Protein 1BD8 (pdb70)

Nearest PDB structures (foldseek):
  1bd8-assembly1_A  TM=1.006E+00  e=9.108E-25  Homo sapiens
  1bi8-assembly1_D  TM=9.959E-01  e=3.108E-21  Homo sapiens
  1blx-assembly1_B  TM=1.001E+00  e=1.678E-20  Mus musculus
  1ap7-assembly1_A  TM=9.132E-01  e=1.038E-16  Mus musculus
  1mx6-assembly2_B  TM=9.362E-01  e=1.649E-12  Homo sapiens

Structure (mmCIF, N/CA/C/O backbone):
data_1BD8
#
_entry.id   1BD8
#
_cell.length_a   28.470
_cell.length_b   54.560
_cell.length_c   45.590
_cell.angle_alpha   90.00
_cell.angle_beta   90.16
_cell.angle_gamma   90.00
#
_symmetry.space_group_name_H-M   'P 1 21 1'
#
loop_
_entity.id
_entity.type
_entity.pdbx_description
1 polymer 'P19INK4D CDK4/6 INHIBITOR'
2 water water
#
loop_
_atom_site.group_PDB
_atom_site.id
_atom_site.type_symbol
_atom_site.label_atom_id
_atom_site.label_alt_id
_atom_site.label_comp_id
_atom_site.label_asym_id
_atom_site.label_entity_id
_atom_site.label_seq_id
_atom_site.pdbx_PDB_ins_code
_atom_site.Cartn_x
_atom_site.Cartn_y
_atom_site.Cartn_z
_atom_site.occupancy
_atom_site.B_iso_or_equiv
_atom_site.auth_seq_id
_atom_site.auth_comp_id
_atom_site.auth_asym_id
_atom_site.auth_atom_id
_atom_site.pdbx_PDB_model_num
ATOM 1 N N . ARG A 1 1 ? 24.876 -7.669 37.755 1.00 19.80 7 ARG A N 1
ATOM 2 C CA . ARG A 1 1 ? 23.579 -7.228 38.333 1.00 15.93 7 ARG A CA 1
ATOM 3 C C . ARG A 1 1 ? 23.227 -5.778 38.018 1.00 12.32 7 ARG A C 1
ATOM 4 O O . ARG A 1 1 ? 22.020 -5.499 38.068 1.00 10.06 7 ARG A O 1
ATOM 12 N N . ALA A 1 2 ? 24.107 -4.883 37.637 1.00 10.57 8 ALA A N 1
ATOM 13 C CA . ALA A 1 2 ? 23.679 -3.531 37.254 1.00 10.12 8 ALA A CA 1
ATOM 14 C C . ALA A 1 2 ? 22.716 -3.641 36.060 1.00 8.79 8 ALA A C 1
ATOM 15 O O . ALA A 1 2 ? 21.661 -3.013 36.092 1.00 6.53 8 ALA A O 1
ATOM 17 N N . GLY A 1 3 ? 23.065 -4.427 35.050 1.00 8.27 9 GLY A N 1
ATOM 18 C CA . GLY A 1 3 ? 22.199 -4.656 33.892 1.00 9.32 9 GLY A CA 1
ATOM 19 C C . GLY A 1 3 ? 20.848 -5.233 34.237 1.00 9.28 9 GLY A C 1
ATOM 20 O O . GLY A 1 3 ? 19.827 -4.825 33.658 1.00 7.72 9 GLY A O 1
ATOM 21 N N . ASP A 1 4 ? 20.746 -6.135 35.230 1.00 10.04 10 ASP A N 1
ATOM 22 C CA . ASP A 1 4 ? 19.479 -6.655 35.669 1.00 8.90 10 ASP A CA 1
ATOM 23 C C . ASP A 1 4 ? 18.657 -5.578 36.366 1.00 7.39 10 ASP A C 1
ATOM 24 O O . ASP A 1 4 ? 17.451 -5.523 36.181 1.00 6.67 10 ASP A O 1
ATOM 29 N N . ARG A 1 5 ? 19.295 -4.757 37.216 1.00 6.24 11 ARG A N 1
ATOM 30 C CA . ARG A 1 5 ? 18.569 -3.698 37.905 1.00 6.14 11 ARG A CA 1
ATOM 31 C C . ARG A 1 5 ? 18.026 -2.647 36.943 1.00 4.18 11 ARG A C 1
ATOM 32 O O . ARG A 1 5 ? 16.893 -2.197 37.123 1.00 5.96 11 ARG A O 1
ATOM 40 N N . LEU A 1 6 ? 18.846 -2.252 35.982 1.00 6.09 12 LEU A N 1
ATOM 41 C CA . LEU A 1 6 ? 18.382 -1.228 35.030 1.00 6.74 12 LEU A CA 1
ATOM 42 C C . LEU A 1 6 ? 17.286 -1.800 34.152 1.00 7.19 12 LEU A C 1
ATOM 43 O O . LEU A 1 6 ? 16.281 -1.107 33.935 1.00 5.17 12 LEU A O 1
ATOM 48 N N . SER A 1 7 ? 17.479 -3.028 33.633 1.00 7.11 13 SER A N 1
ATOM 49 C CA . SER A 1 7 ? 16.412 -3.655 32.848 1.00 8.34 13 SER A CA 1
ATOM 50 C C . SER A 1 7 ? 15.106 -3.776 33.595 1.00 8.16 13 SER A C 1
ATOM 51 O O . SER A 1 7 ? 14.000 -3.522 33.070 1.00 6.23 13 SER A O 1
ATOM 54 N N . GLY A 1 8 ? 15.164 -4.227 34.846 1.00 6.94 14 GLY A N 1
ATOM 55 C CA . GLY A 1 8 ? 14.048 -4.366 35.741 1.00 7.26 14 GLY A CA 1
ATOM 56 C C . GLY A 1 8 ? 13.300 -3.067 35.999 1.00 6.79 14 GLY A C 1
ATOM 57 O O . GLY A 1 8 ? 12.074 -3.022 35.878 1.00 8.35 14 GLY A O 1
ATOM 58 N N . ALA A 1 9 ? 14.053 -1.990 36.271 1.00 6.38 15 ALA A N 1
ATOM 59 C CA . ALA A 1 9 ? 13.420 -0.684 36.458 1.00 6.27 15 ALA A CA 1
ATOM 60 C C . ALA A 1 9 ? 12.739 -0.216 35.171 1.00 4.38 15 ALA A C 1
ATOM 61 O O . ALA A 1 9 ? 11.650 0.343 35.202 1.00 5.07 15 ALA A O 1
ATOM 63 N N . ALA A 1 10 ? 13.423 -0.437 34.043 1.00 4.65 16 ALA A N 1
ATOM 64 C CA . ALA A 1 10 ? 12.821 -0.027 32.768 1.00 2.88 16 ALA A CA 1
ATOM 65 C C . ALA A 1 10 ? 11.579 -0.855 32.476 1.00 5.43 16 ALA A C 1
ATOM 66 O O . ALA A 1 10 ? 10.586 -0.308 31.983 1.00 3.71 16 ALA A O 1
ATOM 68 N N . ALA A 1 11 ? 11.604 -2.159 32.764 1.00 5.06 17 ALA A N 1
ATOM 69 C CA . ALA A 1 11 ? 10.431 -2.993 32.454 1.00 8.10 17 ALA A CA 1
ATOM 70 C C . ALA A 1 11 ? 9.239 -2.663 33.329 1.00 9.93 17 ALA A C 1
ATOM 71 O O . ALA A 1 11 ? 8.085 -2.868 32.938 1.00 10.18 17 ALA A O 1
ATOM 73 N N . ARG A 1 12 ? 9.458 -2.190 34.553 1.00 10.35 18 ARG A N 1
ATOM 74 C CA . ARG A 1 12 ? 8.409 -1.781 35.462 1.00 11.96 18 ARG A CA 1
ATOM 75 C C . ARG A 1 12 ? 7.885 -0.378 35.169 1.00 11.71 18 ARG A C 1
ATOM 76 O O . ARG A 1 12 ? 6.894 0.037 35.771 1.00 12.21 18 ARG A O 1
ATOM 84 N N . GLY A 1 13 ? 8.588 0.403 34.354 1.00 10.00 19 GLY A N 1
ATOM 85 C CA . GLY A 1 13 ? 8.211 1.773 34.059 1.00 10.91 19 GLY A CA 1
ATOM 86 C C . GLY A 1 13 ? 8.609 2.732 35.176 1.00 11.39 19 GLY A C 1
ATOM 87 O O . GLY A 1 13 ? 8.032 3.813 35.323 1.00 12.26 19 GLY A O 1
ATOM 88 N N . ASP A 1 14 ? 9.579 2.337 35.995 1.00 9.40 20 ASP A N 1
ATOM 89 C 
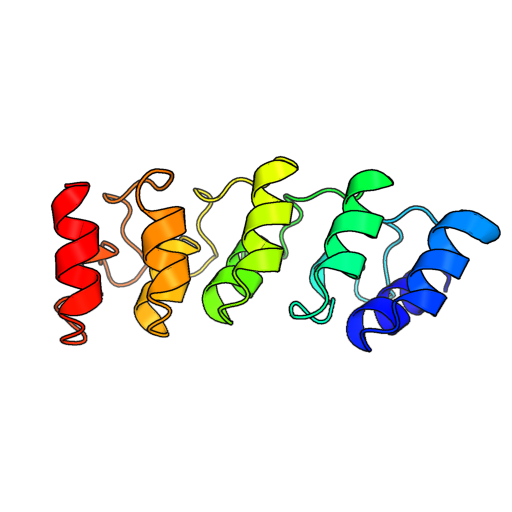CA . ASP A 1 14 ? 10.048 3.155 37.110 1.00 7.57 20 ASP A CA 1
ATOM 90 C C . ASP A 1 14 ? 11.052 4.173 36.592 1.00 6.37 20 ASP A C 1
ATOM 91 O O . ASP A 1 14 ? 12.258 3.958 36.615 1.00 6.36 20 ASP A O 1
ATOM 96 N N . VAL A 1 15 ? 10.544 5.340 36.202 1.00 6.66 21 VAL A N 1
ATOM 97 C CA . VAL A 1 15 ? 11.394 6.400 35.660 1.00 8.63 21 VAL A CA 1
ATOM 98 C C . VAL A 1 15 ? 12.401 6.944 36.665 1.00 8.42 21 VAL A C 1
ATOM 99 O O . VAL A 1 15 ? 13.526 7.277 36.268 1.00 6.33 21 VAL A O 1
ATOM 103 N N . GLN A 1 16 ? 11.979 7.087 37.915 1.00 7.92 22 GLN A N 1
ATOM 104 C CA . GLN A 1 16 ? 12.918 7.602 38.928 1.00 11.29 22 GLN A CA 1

———

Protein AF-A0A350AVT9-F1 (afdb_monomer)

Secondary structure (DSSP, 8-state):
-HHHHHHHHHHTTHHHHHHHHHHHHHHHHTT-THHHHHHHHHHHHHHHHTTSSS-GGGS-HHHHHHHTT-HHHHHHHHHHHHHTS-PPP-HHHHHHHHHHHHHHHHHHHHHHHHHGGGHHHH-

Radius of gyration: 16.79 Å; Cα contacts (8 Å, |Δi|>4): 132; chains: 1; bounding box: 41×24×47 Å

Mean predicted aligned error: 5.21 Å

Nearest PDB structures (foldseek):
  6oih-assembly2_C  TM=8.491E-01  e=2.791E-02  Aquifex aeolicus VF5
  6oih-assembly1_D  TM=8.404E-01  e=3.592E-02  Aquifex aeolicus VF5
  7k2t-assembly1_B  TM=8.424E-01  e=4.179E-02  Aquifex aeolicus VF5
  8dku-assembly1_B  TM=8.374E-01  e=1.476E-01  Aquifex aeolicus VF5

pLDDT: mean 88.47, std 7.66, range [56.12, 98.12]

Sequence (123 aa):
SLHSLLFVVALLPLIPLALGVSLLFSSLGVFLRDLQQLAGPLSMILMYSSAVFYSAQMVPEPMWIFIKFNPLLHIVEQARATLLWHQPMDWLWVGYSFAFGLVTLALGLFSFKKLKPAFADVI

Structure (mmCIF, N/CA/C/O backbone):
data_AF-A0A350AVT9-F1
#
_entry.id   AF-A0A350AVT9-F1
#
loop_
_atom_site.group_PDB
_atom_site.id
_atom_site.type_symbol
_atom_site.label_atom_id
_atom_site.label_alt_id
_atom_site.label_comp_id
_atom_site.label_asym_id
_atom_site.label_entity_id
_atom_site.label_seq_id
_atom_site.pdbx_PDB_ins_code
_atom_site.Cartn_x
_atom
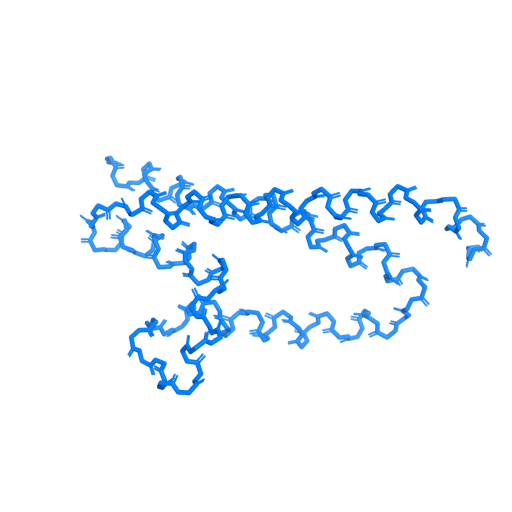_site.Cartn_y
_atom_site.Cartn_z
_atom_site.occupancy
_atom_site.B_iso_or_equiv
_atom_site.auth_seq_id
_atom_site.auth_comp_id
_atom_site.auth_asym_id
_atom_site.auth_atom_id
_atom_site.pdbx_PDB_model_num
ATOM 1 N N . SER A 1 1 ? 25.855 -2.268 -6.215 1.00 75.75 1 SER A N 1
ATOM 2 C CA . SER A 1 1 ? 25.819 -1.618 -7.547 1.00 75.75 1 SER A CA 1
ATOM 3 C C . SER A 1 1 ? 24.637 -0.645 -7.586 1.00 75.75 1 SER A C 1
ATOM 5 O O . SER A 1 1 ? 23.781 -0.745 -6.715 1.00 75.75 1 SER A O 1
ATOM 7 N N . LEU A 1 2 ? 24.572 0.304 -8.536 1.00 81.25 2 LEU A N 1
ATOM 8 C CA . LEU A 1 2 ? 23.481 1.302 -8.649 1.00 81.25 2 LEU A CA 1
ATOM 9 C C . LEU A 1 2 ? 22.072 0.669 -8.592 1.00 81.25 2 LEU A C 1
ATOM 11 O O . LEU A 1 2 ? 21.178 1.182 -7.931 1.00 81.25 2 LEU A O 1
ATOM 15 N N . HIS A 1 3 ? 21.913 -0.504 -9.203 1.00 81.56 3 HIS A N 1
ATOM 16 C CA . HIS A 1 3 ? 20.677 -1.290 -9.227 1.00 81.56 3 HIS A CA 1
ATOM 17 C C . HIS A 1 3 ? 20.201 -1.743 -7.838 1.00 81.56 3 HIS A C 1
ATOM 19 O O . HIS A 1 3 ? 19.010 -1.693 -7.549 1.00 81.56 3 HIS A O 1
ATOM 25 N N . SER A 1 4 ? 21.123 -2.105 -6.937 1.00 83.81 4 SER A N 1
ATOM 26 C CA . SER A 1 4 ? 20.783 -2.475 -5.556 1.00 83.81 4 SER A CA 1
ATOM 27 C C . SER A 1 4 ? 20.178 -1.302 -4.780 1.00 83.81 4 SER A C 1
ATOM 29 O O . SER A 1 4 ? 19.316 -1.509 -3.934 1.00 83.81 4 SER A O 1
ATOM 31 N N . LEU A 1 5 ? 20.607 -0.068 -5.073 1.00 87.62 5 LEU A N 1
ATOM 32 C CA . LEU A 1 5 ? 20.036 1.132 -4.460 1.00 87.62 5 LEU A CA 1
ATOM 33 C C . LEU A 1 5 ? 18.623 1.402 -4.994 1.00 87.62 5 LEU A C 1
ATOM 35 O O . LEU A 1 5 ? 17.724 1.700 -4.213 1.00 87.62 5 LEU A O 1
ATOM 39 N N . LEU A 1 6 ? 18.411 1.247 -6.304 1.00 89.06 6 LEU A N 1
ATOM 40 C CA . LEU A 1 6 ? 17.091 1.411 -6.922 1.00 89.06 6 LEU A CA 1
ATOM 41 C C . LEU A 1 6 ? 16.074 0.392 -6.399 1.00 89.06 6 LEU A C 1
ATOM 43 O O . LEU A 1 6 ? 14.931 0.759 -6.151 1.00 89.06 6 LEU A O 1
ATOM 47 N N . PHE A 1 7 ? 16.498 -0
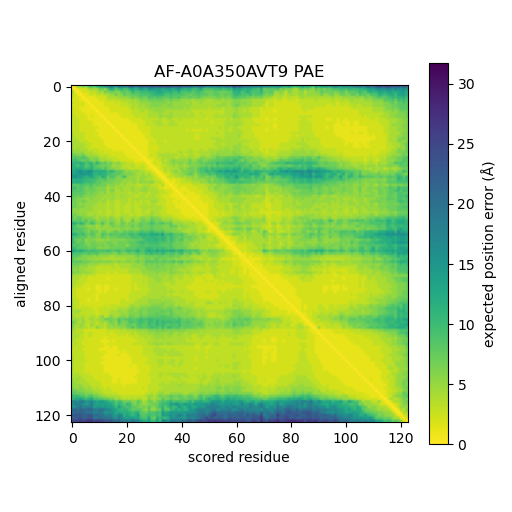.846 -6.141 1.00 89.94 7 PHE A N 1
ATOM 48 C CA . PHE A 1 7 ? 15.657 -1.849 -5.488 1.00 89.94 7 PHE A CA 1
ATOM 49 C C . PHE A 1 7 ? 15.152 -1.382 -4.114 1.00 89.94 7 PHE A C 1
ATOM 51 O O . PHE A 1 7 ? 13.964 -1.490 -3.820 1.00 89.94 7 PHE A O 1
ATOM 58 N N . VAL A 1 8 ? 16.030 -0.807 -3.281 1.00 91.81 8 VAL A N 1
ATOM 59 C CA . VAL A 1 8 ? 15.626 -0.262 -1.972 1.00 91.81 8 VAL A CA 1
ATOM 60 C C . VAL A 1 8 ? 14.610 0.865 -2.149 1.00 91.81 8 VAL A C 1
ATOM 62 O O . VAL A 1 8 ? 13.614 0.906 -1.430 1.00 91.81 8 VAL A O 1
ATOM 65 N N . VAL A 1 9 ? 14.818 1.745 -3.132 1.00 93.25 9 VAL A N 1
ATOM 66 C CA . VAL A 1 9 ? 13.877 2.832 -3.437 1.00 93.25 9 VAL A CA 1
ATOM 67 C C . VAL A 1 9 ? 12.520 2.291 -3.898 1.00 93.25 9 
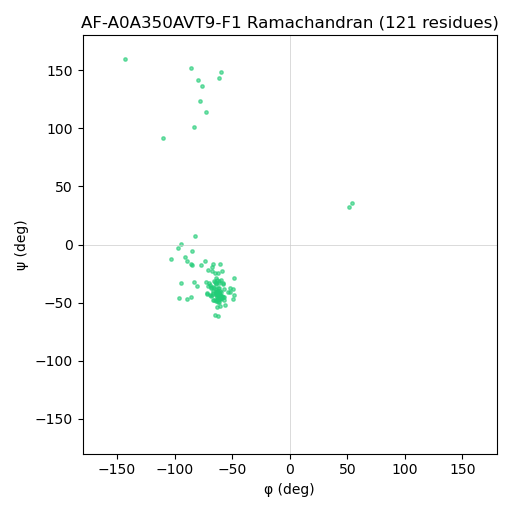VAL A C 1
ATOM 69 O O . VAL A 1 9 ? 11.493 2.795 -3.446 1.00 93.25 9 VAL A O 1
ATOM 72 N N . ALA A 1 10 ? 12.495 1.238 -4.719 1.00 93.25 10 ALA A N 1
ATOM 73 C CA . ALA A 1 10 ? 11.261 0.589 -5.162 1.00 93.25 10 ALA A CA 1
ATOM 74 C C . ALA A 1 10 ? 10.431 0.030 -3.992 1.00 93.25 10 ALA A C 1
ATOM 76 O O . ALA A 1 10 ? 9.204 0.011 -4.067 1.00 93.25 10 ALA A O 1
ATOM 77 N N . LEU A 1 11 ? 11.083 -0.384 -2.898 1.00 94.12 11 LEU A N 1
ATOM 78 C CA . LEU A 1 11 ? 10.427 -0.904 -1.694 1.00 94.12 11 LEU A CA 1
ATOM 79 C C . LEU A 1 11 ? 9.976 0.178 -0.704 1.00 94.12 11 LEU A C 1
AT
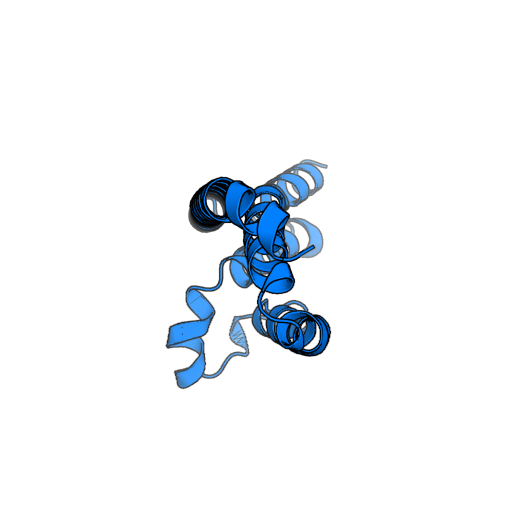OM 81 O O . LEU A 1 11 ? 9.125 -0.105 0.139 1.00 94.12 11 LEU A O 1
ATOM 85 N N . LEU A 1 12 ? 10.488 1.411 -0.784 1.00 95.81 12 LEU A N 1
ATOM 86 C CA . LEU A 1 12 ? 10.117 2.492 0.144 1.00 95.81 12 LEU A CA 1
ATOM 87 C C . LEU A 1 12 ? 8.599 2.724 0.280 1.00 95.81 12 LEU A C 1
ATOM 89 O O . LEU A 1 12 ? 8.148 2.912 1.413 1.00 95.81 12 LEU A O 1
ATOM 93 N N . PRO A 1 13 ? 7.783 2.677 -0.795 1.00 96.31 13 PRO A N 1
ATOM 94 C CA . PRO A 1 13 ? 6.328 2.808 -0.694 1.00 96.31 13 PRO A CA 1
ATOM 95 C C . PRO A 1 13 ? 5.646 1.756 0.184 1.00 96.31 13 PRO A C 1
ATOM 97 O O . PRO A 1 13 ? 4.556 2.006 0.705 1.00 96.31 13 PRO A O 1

———

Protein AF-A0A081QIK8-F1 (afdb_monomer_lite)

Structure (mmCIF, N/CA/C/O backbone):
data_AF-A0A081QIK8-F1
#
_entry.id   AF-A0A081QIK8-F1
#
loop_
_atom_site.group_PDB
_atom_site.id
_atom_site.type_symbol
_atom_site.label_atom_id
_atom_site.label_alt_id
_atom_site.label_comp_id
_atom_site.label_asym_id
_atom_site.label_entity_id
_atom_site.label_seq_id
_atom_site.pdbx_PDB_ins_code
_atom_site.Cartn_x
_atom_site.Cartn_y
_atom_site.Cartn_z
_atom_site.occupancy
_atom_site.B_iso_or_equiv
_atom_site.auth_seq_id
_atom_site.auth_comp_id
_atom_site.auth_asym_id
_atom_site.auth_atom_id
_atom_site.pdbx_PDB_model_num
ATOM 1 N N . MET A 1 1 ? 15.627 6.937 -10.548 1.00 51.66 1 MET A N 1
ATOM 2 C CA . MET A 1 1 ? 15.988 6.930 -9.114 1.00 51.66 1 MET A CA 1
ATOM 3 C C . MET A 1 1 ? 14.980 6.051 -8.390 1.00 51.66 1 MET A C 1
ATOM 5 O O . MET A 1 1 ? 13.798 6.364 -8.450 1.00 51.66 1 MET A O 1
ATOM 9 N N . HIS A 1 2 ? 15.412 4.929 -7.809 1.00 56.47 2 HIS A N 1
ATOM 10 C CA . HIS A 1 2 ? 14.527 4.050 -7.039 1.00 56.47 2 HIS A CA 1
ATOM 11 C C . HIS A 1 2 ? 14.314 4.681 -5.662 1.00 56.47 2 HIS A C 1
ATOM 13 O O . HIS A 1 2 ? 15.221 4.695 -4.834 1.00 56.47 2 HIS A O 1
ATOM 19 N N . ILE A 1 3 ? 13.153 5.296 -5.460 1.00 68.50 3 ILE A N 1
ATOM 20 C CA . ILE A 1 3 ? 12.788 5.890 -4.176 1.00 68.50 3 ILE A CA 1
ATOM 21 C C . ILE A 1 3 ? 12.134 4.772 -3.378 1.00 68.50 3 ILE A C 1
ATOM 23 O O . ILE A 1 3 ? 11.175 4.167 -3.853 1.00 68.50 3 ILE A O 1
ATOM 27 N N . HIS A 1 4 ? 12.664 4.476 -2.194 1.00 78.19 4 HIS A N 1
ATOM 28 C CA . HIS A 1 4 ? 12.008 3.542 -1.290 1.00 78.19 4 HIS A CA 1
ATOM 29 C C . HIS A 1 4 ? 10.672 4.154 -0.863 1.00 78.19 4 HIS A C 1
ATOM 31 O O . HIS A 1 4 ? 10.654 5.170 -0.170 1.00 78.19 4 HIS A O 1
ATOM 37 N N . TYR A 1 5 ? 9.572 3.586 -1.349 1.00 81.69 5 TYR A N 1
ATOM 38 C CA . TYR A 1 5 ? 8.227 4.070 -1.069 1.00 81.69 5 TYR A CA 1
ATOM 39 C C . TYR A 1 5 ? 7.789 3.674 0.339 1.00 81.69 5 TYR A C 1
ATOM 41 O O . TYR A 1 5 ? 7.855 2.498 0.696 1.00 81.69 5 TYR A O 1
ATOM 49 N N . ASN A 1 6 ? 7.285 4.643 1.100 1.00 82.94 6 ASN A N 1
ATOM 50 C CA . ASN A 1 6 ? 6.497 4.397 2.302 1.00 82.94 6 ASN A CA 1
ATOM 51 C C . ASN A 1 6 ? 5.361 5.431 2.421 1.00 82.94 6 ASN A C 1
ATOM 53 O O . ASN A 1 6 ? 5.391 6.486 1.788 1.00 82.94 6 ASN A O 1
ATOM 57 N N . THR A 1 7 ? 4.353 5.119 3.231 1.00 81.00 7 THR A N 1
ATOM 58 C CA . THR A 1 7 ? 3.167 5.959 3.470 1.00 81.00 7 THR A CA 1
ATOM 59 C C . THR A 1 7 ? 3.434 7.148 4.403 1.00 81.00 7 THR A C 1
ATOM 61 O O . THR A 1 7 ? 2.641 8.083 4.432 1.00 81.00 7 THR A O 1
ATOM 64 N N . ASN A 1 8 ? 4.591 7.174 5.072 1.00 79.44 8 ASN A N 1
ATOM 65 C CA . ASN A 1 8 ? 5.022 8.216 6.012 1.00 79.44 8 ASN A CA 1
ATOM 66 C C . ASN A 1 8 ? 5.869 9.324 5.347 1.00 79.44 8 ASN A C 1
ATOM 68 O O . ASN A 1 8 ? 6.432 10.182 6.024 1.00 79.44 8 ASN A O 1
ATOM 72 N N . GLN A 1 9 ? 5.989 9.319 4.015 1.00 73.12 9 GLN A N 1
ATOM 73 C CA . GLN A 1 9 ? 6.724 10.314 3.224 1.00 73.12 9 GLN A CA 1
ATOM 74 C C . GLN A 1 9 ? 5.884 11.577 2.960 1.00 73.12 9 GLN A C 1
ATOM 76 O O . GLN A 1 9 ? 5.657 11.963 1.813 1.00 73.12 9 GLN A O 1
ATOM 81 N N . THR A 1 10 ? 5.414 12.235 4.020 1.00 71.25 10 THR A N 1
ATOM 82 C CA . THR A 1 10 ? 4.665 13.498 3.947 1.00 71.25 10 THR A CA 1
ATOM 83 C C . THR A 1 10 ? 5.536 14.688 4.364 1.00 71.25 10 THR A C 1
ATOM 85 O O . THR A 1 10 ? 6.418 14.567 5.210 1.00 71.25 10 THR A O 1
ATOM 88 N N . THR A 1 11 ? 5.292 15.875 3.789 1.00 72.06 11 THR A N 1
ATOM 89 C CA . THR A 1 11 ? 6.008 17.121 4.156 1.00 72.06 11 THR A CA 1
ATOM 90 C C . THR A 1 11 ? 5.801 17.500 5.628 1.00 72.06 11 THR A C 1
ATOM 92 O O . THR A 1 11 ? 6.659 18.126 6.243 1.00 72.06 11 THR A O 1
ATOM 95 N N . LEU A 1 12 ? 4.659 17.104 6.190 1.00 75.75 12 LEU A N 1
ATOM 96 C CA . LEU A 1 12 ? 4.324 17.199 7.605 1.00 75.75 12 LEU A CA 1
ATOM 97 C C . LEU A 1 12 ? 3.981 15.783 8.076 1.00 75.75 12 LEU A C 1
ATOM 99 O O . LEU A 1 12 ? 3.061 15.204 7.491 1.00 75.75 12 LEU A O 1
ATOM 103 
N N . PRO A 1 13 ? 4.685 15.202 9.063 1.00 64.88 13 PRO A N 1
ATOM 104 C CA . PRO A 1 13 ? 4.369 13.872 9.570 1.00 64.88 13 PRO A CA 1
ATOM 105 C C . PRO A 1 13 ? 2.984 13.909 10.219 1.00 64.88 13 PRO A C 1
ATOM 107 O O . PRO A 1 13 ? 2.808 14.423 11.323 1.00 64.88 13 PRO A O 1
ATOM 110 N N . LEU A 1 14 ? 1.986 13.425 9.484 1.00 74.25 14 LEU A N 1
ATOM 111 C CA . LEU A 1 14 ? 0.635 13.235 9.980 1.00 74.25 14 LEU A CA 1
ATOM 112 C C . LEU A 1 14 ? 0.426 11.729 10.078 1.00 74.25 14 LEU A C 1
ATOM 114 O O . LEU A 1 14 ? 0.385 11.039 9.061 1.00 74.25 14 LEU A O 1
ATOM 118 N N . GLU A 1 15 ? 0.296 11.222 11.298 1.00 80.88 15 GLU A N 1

———

What you are asked to do — Only one stretch of the data above is needed. Restate it word for word, from the line containing "ATOM 3 C C . MET" through the line containing "ATOM 59 C C .", both ends included.

Output of the exercise —
ATOM 3 C C . MET A 1 1 ? 14.980 6.051 -8.390 1.00 51.66 1 MET A C 1
ATOM 5 O O . MET A 1 1 ? 13.798 6.364 -8.450 1.00 51.66 1 MET A O 1
ATOM 9 N N . HIS A 1 2 ? 15.412 4.929 -7.809 1.00 56.47 2 HIS A N 1
ATOM 10 C CA . HIS A 1 2 ? 14.527 4.050 -7.039 1.00 56.47 2 HIS A CA 1
ATOM 11 C C . HIS A 1 2 ? 14.314 4.681 -5.662 1.00 56.47 2 HIS A C 1
ATOM 13 O O . HIS A 1 2 ? 15.221 4.695 -4.834 1.00 56.47 2 HIS A O 1
ATOM 19 N N . ILE A 1 3 ? 13.153 5.296 -5.460 1.00 68.50 3 ILE A N 1
ATOM 20 C CA . ILE A 1 3 ? 12.788 5.890 -4.176 1.00 68.50 3 ILE A CA 1
ATOM 21 C C . ILE A 1 3 ? 12.134 4.772 -3.378 1.00 68.50 3 ILE A C 1
ATOM 23 O O . ILE A 1 3 ? 11.175 4.167 -3.853 1.00 68.50 3 ILE A O 1
ATOM 27 N N . HIS A 1 4 ? 12.664 4.476 -2.194 1.00 78.19 4 HIS A N 1
ATOM 28 C CA . HIS A 1 4 ? 12.008 3.542 -1.290 1.00 78.19 4 HIS A CA 1
ATOM 29 C C . HIS A 1 4 ? 10.672 4.154 -0.863 1.00 78.19 4 HIS A C 1
ATOM 31 O O . HIS A 1 4 ? 10.654 5.170 -0.170 1.00 78.19 4 HIS A O 1
ATOM 37 N N . TYR A 1 5 ? 9.572 3.586 -1.349 1.00 81.69 5 TYR A N 1
ATOM 38 C CA . TYR A 1 5 ? 8.227 4.070 -1.069 1.00 81.69 5 TYR A CA 1
ATOM 39 C C . TYR A 1 5 ? 7.789 3.674 0.339 1.00 81.69 5 TYR A C 1
ATOM 41 O O . TYR A 1 5 ? 7.855 2.498 0.696 1.00 81.69 5 TYR A O 1
ATOM 49 N N . ASN A 1 6 ? 7.285 4.643 1.100 1.00 82.94 6 ASN A N 1
ATOM 50 C CA . ASN A 1 6 ? 6.497 4.397 2.302 1.00 82.94 6 ASN A CA 1
ATOM 51 C C . ASN A 1 6 ? 5.361 5.431 2.421 1.00 82.94 6 ASN A C 1
ATOM 53 O O . ASN A 1 6 ? 5.391 6.486 1.788 1.00 82.94 6 ASN A O 1
ATOM 57 N N . THR A 1 7 ? 4.353 5.119 3.231 1.00 81.00 7 THR A N 1
ATOM 58 C CA . THR A 1 7 ? 3.167 5.959 3.470 1.00 81.00 7 THR A CA 1
ATOM 59 C C . THR A 1 7 ? 3.434 7.148 4.403 1.00 81.00 7 THR A C 1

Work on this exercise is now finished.